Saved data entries
+++++
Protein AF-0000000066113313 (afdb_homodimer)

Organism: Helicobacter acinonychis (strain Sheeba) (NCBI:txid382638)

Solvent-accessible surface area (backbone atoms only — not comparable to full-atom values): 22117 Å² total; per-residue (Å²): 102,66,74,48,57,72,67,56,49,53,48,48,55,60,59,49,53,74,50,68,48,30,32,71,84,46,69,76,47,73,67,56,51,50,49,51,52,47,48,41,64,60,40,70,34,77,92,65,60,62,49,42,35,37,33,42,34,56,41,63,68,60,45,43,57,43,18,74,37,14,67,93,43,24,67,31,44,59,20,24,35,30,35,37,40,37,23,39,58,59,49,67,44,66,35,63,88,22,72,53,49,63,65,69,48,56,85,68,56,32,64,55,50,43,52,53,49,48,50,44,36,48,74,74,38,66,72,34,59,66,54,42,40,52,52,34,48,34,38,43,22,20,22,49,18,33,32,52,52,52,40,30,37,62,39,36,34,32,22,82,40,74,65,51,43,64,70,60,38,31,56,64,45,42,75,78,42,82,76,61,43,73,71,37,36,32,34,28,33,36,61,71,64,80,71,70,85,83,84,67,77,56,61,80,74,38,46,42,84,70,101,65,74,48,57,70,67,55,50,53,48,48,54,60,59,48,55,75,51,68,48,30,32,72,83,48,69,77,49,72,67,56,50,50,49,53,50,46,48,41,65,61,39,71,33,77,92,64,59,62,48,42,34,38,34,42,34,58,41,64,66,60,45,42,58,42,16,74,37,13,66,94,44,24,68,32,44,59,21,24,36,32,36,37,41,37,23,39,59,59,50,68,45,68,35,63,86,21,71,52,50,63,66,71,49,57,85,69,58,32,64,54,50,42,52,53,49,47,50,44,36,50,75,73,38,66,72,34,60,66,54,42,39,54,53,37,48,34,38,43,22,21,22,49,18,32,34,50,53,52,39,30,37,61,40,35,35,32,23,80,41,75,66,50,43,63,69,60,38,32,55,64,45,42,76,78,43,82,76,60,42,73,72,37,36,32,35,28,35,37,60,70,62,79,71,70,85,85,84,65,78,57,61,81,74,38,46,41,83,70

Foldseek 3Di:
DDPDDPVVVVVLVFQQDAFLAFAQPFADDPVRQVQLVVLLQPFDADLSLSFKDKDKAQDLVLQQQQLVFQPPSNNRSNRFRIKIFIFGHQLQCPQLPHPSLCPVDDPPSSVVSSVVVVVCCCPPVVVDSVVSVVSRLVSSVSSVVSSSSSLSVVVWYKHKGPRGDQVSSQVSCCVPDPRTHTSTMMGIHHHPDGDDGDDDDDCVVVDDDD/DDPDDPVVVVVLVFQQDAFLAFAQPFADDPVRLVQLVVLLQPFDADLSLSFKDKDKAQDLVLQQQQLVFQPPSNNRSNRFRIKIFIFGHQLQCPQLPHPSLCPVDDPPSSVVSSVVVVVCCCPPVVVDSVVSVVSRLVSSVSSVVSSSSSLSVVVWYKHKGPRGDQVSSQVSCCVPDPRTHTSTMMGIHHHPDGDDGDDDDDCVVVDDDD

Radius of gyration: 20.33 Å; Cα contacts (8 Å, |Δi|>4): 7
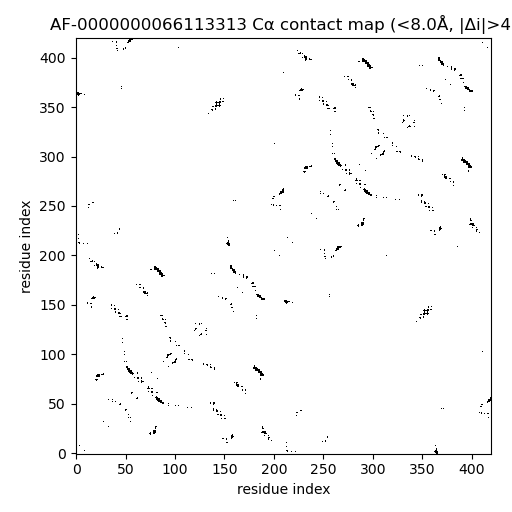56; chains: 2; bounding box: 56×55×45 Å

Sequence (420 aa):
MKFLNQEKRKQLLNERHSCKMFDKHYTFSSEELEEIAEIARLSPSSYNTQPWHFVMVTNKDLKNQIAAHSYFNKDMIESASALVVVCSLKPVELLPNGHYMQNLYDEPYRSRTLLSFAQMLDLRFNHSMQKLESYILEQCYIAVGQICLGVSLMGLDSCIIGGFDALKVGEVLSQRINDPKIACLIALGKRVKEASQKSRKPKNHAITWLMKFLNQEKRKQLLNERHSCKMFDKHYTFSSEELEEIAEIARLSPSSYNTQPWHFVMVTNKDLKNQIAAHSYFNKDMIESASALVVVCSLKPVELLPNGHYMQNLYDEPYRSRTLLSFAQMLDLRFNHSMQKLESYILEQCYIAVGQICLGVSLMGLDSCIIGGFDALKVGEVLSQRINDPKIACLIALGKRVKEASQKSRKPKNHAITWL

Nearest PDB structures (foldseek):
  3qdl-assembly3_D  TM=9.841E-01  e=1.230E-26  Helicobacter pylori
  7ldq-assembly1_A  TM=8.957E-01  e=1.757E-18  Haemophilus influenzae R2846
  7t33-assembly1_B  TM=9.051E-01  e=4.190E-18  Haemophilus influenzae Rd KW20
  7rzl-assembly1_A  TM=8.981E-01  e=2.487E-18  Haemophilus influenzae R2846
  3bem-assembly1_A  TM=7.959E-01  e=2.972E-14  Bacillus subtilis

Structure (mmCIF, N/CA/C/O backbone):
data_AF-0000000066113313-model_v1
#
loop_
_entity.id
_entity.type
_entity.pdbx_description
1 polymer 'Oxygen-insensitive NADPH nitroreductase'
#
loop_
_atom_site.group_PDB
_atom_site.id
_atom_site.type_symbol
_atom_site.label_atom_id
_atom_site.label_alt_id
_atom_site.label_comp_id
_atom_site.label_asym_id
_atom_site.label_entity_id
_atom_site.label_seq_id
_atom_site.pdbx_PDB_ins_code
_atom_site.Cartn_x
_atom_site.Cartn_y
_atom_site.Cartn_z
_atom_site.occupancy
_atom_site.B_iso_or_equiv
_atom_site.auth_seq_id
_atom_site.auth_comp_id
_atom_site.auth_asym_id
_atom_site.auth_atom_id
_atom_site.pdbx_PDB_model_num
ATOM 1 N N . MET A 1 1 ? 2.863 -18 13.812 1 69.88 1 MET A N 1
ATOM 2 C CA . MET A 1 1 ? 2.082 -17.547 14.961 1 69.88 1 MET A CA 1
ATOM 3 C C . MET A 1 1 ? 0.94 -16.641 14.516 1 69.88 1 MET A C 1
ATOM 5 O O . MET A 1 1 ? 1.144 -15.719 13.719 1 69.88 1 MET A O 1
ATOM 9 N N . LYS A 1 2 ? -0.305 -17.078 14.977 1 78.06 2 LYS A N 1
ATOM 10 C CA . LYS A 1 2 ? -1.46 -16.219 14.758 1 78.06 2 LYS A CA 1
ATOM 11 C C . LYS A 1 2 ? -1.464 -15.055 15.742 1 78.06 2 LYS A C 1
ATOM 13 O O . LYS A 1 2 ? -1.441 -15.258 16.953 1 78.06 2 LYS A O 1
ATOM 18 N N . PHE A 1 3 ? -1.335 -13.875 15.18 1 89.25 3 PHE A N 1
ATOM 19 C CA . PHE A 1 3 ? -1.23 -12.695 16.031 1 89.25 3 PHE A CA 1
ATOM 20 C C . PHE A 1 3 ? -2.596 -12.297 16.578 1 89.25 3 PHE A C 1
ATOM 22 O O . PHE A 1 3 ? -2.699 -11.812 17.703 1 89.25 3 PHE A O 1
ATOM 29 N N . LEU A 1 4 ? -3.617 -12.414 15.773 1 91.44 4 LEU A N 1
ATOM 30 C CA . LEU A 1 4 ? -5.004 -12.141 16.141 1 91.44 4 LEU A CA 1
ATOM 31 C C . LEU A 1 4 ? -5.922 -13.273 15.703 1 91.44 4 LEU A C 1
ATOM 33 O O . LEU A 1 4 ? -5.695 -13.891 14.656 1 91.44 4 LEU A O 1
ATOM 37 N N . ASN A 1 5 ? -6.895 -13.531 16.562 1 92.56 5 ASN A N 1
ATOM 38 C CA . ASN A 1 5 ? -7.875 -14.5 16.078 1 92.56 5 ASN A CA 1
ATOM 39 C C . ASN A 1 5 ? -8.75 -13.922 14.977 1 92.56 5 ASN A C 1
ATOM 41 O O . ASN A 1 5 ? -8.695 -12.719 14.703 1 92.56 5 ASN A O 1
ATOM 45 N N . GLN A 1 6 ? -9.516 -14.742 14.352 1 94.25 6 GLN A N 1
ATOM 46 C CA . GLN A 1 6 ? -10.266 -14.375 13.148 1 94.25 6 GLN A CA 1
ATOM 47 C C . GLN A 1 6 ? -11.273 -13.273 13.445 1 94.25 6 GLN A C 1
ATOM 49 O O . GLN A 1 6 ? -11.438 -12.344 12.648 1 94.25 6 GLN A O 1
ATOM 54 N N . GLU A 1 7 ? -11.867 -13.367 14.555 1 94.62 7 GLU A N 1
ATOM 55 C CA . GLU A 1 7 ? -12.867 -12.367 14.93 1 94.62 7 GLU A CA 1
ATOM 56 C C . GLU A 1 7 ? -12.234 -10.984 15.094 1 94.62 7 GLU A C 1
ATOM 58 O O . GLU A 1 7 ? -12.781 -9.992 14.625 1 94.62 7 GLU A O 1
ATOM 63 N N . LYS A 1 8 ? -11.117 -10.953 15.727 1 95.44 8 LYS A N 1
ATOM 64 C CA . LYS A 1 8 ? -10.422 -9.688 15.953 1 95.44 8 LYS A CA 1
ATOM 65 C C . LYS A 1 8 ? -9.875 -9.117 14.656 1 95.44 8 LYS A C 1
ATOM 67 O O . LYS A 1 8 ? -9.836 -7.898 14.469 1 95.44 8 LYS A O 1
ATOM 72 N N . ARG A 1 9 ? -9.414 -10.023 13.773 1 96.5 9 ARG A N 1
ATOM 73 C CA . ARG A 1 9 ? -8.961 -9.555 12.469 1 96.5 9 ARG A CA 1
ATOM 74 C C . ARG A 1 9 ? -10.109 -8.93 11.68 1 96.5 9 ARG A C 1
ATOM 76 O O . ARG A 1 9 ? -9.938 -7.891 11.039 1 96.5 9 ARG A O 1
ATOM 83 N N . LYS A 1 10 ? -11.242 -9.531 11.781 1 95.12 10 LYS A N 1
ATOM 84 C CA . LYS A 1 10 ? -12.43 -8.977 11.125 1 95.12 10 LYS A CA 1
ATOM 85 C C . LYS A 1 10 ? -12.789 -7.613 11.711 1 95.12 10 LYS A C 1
+++++
**What to do:** The result consists of the line with "ATOM 76 O O" through the last line of the entries above, repeated exactly and with nothing else.

**Solution to this problem:**
ATOM 76 O O . ARG A 1 9 ? -9.938 -7.891 11.039 1 96.5 9 ARG A O 1
ATOM 83 N N . LYS A 1 10 ? -11.242 -9.531 11.781 1 95.12 10 LYS A N 1
ATOM 84 C CA . LYS A 1 10 ? -12.43 -8.977 11.125 1 95.12 10 LYS A CA 1
ATOM 85 C C . LYS A 1 10 ? -12.789 -7.613 11.711 1 95.12 10 LYS A C 1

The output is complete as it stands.